An incredible array of facts and figures precedes any artistic appreciation of the famous Bayeux Tapestry—an early medieval piece of embroidery chronicling William the Conqueror’s invasion of England in 1066. The tapestry, which dates back to the 11th century, is 230 feet long; it depicts 626 people (all but a handful of whom are men) and 762 animals; and has 58 inscriptions. A recent study by an Oxford academic has even added a count of 93 penises—5 human and 88 equine—to the list of notable statistics.
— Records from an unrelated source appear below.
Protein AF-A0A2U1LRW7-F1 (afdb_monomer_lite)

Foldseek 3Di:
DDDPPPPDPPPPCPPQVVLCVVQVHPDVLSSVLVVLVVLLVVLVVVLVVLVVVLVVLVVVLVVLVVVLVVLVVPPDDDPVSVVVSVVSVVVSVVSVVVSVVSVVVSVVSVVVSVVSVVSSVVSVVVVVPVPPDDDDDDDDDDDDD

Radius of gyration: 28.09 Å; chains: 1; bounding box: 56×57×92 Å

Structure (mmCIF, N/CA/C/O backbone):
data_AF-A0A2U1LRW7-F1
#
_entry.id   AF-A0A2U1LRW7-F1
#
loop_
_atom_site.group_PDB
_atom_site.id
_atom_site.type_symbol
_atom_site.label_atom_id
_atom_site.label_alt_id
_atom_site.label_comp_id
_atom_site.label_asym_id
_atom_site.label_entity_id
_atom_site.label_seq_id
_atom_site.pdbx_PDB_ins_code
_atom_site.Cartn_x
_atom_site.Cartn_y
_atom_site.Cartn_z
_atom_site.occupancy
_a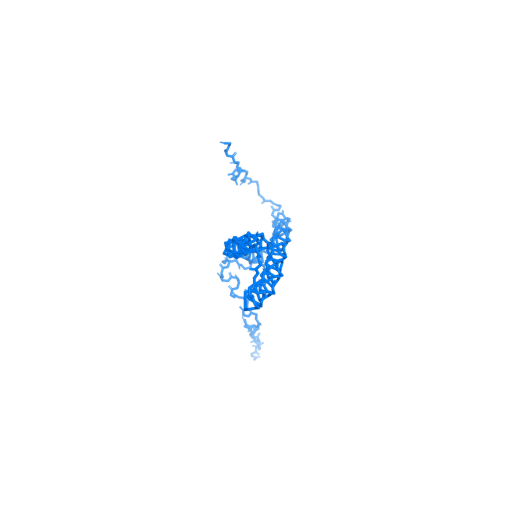tom_site.B_iso_or_equiv
_atom_site.auth_seq_id
_atom_site.auth_comp_id
_atom_site.auth_asym_id
_atom_site.auth_atom_id
_atom_site.pdbx_PDB_model_num
ATOM 1 N N . MET A 1 1 ? -16.716 -30.583 57.715 1.00 35.84 1 MET A N 1
ATOM 2 C CA . MET A 1 1 ? -15.318 -30.588 57.242 1.00 35.84 1 MET A CA 1
ATOM 3 C C . MET A 1 1 ? -15.290 -30.003 55.839 1.00 35.84 1 MET A C 1
ATOM 5 O O . MET A 1 1 ? -16.108 -30.408 55.031 1.00 35.84 1 MET A O 1
ATOM 9 N N . ALA A 1 2 ? -14.434 -28.990 55.668 1.00 37.91 2 ALA A N 1
ATOM 10 C CA . ALA A 1 2 ? -14.003 -28.259 54.470 1.00 37.91 2 ALA A CA 1
ATOM 11 C C . ALA A 1 2 ? -14.890 -28.278 53.205 1.00 37.91 2 ALA A C 1
ATOM 13 O O . ALA A 1 2 ? -14.860 -29.225 52.424 1.00 37.91 2 ALA A O 1
ATOM 14 N N . SER A 1 3 ? -15.550 -27.139 52.951 1.00 42.78 3 SER A N 1
ATOM 15 C CA . SER A 1 3 ? -15.913 -26.692 51.602 1.00 42.78 3 SER A CA 1
ATOM 16 C C . SER A 1 3 ? -14.669 -26.650 50.724 1.00 42.78 3 SER A C 1
ATOM 18 O O . SER A 1 3 ? -13.738 -25.885 50.985 1.00 42.78 3 SER A O 1
ATOM 20 N N . SER A 1 4 ? -14.666 -27.440 49.659 1.00 43.62 4 SER A N 1
ATOM 21 C CA . SER A 1 4 ? -13.708 -27.299 48.572 1.00 43.62 4 SER A CA 1
ATOM 22 C C . SER A 1 4 ? -14.097 -26.067 47.753 1.00 43.62 4 SER A C 1
ATOM 24 O O . SER A 1 4 ? -14.862 -26.158 46.798 1.00 43.62 4 SER A O 1
ATOM 26 N N . ASN A 1 5 ? -13.594 -24.896 48.155 1.00 46.25 5 ASN A N 1
ATOM 27 C CA . ASN A 1 5 ? -13.523 -23.733 47.275 1.00 46.25 5 ASN A CA 1
ATOM 28 C C . ASN A 1 5 ? -12.564 -24.088 46.138 1.00 46.25 5 ASN A C 1
ATOM 30 O O . ASN A 1 5 ? -11.350 -23.920 46.253 1.00 46.25 5 ASN A O 1
ATOM 34 N N . ILE A 1 6 ? -13.113 -24.624 45.051 1.00 48.94 6 ILE A N 1
ATOM 35 C CA . ILE A 1 6 ? -12.404 -24.693 43.782 1.00 48.94 6 ILE A CA 1
ATOM 36 C C . ILE A 1 6 ? -12.285 -23.244 43.318 1.00 48.94 6 ILE A C 1
ATOM 38 O O . ILE A 1 6 ? -13.238 -22.644 42.827 1.00 48.94 6 ILE A O 1
ATOM 42 N N . SER A 1 7 ? -11.113 -22.668 43.582 1.00 45.62 7 SER A N 1
ATOM 43 C CA . SER A 1 7 ? -10.664 -21.416 42.991 1.00 45.62 7 SER A CA 1
ATOM 44 C C . SER A 1 7 ? -10.742 -21.581 41.477 1.00 45.62 7 SER A C 1
ATOM 46 O O . SER A 1 7 ? -9.950 -22.319 40.886 1.00 45.62 7 SER A O 1
ATOM 48 N N . TYR A 1 8 ? -11.747 -20.964 40.857 1.00 48.12 8 TYR A N 1
ATOM 49 C CA . TYR A 1 8 ? -11.798 -20.849 39.411 1.00 48.12 8 TYR A CA 1
ATOM 50 C C . TYR A 1 8 ? -10.563 -20.057 38.988 1.00 48.12 8 TYR A C 1
ATOM 52 O O . TYR A 1 8 ? -10.362 -18.916 39.394 1.00 48.12 8 TYR A O 1
ATOM 60 N N . SER A 1 9 ? -9.694 -20.728 38.239 1.00 48.69 9 SER A N 1
ATOM 61 C CA . SER A 1 9 ? -8.500 -20.169 37.620 1.00 48.69 9 SER A CA 1
ATOM 62 C C . SER A 1 9 ? -8.809 -18.814 36.974 1.00 48.69 9 SER A C 1
ATOM 64 O O . SER A 1 9 ? -9.463 -18.755 35.937 1.00 48.69 9 SER A O 1
ATOM 66 N N . ASN A 1 10 ? -8.288 -17.732 37.552 1.00 53.62 10 ASN A N 1
ATOM 67 C CA . ASN A 1 10 ? -8.348 -16.379 36.987 1.00 53.62 10 ASN A CA 1
ATOM 68 C C . ASN A 1 10 ? -7.467 -16.204 35.722 1.00 53.62 10 ASN A C 1
ATOM 70 O O . ASN A 1 10 ? -7.223 -15.077 35.303 1.00 53.62 10 ASN A O 1
ATOM 74 N N . ASN A 1 11 ? -6.966 -17.286 35.108 1.00 61.50 11 ASN A N 1
ATOM 75 C CA . ASN A 1 11 ? -5.849 -17.239 34.153 1.00 61.50 11 ASN A CA 1
ATOM 76 C C . ASN A 1 11 ? -6.066 -18.054 32.864 1.00 61.50 11 ASN A C 1
ATOM 78 O O . ASN A 1 11 ? -5.114 -18.635 32.350 1.00 61.50 11 ASN A O 1
ATOM 82 N N . ILE A 1 12 ? -7.286 -18.145 32.331 1.00 66.75 12 ILE A N 1
ATOM 83 C CA . ILE A 1 12 ? -7.510 -18.856 31.051 1.00 66.75 12 ILE A CA 1
ATOM 84 C C . ILE A 1 12 ? -7.523 -17.889 29.845 1.00 66.75 12 ILE A C 1
ATOM 86 O O . ILE A 1 12 ? -7.335 -18.322 28.713 1.00 66.75 12 ILE A O 1
ATOM 90 N N . GLU A 1 13 ? -7.631 -16.572 30.066 1.00 75.44 13 GLU A N 1
ATOM 91 C CA . GLU A 1 13 ? -7.804 -15.573 28.994 1.00 75.44 13 GLU A CA 1
ATOM 92 C C . GLU A 1 13 ? -6.760 -14.432 29.055 1.00 75.44 13 GLU A C 1
ATOM 94 O O . GLU A 1 13 ? -7.107 -13.282 29.340 1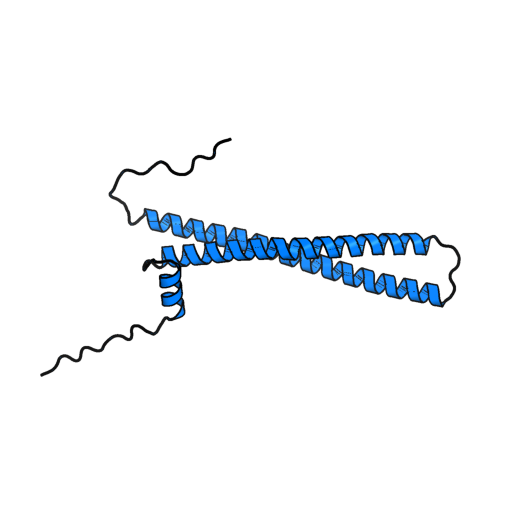.00 75.44 13 GLU A O 1
ATOM 99 N N . PRO A 1 14 ? -5.464 -14.707 28.798 1.00 79.75 14 PRO A N 1
ATOM 100 C CA . PRO A 1 14 ? -4.395 -13.711 28.935 1.00 79.75 14 PRO A CA 1
ATOM 101 C C . PRO A 1 14 ? -4.602 -12.482 28.038 1.00 79.75 14 PRO A C 1
ATOM 103 O O . PRO A 1 14 ? -4.543 -11.362 28.532 1.00 79.75 14 PRO A O 1
ATOM 106 N N . ASN A 1 15 ? -4.968 -12.672 26.766 1.00 89.44 15 ASN A N 1
ATOM 107 C CA . ASN A 1 15 ? -5.171 -11.563 25.823 1.00 89.44 15 ASN A CA 1
ATOM 108 C C . ASN A 1 15 ? -6.343 -10.650 26.220 1.00 89.44 15 ASN A C 1
ATOM 110 O O . ASN A 1 15 ? -6.290 -9.441 26.020 1.00 89.44 15 ASN A O 1
ATOM 114 N N . ILE A 1 16 ? -7.412 -11.213 26.795 1.00 91.50 16 ILE A N 1
ATOM 115 C CA . ILE A 1 16 ? -8.558 -10.427 27.271 1.00 91.50 16 ILE A CA 1
ATOM 116 C C . ILE A 1 16 ? -8.180 -9.652 28.531 1.00 91.50 16 ILE A C 1
ATOM 118 O O . ILE A 1 16 ? -8.562 -8.493 28.674 1.00 91.50 16 ILE A O 1
ATOM 122 N N . ASN A 1 17 ? -7.407 -10.260 29.432 1.00 93.75 17 ASN A N 1
ATOM 123 C CA . ASN A 1 17 ? -6.902 -9.575 30.617 1.00 93.75 17 ASN A CA 1
ATOM 124 C C . ASN A 1 17 ? -5.955 -8.424 30.249 1.00 93.75 17 ASN A C 1
ATOM 126 O O . ASN A 1 17 ? -6.097 -7.336 30.802 1.00 93.75 17 ASN A O 1
ATOM 130 N N . GLU A 1 18 ? -5.043 -8.631 29.298 1.00 93.19 18 GLU A N 1
ATOM 131 C CA . GLU A 1 18 ? -4.178 -7.577 28.755 1.00 93.19 18 GLU A CA 1
ATOM 132 C C . GLU A 1 18 ? -4.996 -6.461 28.103 1.00 93.19 18 GLU A C 1
ATOM 134 O O . GLU A 1 18 ? -4.764 -5.287 28.385 1.00 93.19 18 GLU A O 1
ATOM 139 N N . LEU A 1 19 ? -6.012 -6.806 27.307 1.00 94.31 19 LEU A N 1
ATOM 140 C CA . LEU A 1 19 ? -6.884 -5.819 26.677 1.00 94.31 19 LEU A CA 1
ATOM 141 C C . LEU A 1 19 ? -7.663 -4.996 27.712 1.00 94.31 19 LEU A C 1
ATOM 143 O O . LEU A 1 19 ? -7.718 -3.773 27.612 1.00 94.31 19 LEU A O 1
ATOM 147 N N . LYS A 1 20 ? -8.229 -5.648 28.733 1.00 94.75 20 LYS A N 1
ATOM 148 C CA . LYS A 1 20 ? -8.903 -4.978 29.854 1.00 94.75 20 LYS A CA 1
ATOM 149 C C . LYS A 1 20 ? -7.963 -4.042 30.605 1.00 94.75 20 LYS A C 1
ATOM 151 O O . LYS A 1 20 ? -8.364 -2.939 30.969 1.00 94.75 20 LYS A O 1
ATOM 156 N N . GLN A 1 21 ? -6.715 -4.459 30.825 1.00 94.81 21 GLN A N 1
ATOM 157 C CA . GLN A 1 21 ? -5.691 -3.620 31.449 1.00 94.81 21 GLN A CA 1
ATOM 158 C C . GLN A 1 21 ? -5.335 -2.414 30.573 1.00 94.81 21 GLN A C 1
ATOM 160 O O . GLN A 1 21 ? -5.320 -1.296 31.079 1.00 94.81 21 GLN A O 1
ATOM 165 N N . ALA A 1 22 ? -5.105 -2.622 29.275 1.00 93.12 22 ALA A N 1
ATOM 166 C CA . ALA A 1 22 ? -4.775 -1.560 28.325 1.00 93.12 22 ALA A CA 1
ATOM 167 C C . ALA A 1 22 ? -5.919 -0.546 28.163 1.00 93.12 22 ALA A C 1
ATOM 169 O O . ALA A 1 22 ? -5.682 0.659 28.133 1.00 93.12 22 ALA A O 1
ATOM 170 N N . CYS A 1 23 ? -7.162 -1.031 28.111 1.00 93.69 23 CYS A N 1
ATOM 171 C CA . CYS A 1 23 ? -8.365 -0.208 28.021 1.00 93.69 23 CYS A CA 1
ATOM 172 C C . CYS A 1 23 ? -8.748 0.447 29.363 1.00 93.69 23 CYS A C 1
ATOM 174 O O . CYS A 1 23 ? -9.479 1.436 29.381 1.00 93.69 23 CYS A O 1
ATOM 176 N N . GLY A 1 24 ? -8.323 -0.118 30.497 1.00 93.19 24 GLY A N 1
ATOM 177 C CA . GLY A 1 24 ? -8.741 0.317 31.833 1.00 93.19 24 GLY A CA 1
ATOM 178 C C . GLY A 1 24 ? -10.204 0.001 32.180 1.00 93.19 24 GLY A C 1
ATOM 179 O O . GLY A 1 24 ? -10.738 0.570 33.131 1.00 93.19 24 GLY A O 1
ATOM 180 N N . SER A 1 25 ? -10.860 -0.897 31.436 1.00 91.69 25 SER A N 1
ATOM 181 C CA . SER A 1 25 ? -12.263 -1.289 31.635 1.00 91.69 25 SER A CA 1
ATOM 182 C C . SER A 1 25 ? -12.395 -2.799 31.827 1.00 91.69 25 SER A C 1
ATOM 184 O O . SER A 1 25 ? -11.620 -3.580 31.284 1.00 91.69 25 SER A O 1
ATOM 186 N N . GLN A 1 26 ? -13.390 -3.223 32.608 1.00 92.75 26 GLN A N 1
ATOM 187 C CA . GLN A 1 26 ? -13.790 -4.633 32.696 1.00 92.75 26 GLN A CA 1
ATOM 188 C C . GLN A 1 26 ? -14.908 -4.986 31.711 1.00 92.75 26 GLN A C 1
ATOM 190 O O . GLN A 1 26 ? -15.136 -6.172 31.461 1.00 92.75 26 GLN A O 1
ATOM 195 N N . ASP A 1 27 ? -15.589 -3.979 31.158 1.00 92.44 27 ASP A N 1
ATOM 196 C CA . ASP A 1 27 ? -16.615 -4.165 30.142 1.00 92.44 27 ASP A CA 1
ATOM 197 C C . ASP A 1 27 ? -15.973 -4.508 28.793 1.00 92.44 27 ASP A C 1
ATOM 199 O O . ASP A 1 27 ? -15.154 -3.757 28.257 1.00 92.44 27 ASP A O 1
ATOM 203 N N . LEU A 1 28 ? -16.348 -5.663 28.241 1.00 92.06 28 LEU A N 1
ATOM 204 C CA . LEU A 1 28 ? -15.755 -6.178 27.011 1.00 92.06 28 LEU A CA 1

It’s a monumental artwork that both Napoleon and the Nazis wheeled out of its long-time home in a Normandy cathedral in the small town of Bayeux to serve as propaganda for their prospective invasions of the United Kingdom. This year, it made the news again, with French president Emmanuel Macron’s overtures of loaning the work to Britain, a proposition that would see the tapestry’s first journey across the English Channel in over 900 years. This physically huge object wields tremendous symbolic and political power—especially between the ever-rivalrous French and English—but it also holds a significant place in art history as the first great narrative epic in the European tradition.
At a time when the medieval-inspired fantasy Game of Thrones is the most popular show on television, the work seems freshly accessible and appealing. The Bayeux Tapestry has it all: war and peace; political strategy; flawed heroes and valiant enemies; and a sweep of everyday life, but also of the astrological and cosmic realms. In one scene, men point in awe as Halley’s Comet, construed as an omen, burns through the heavens in the upper border; in another, God’s hand can be seen penetrating the weft of the sky during the funeral of the Anglo-Saxon king Edward the Confessor.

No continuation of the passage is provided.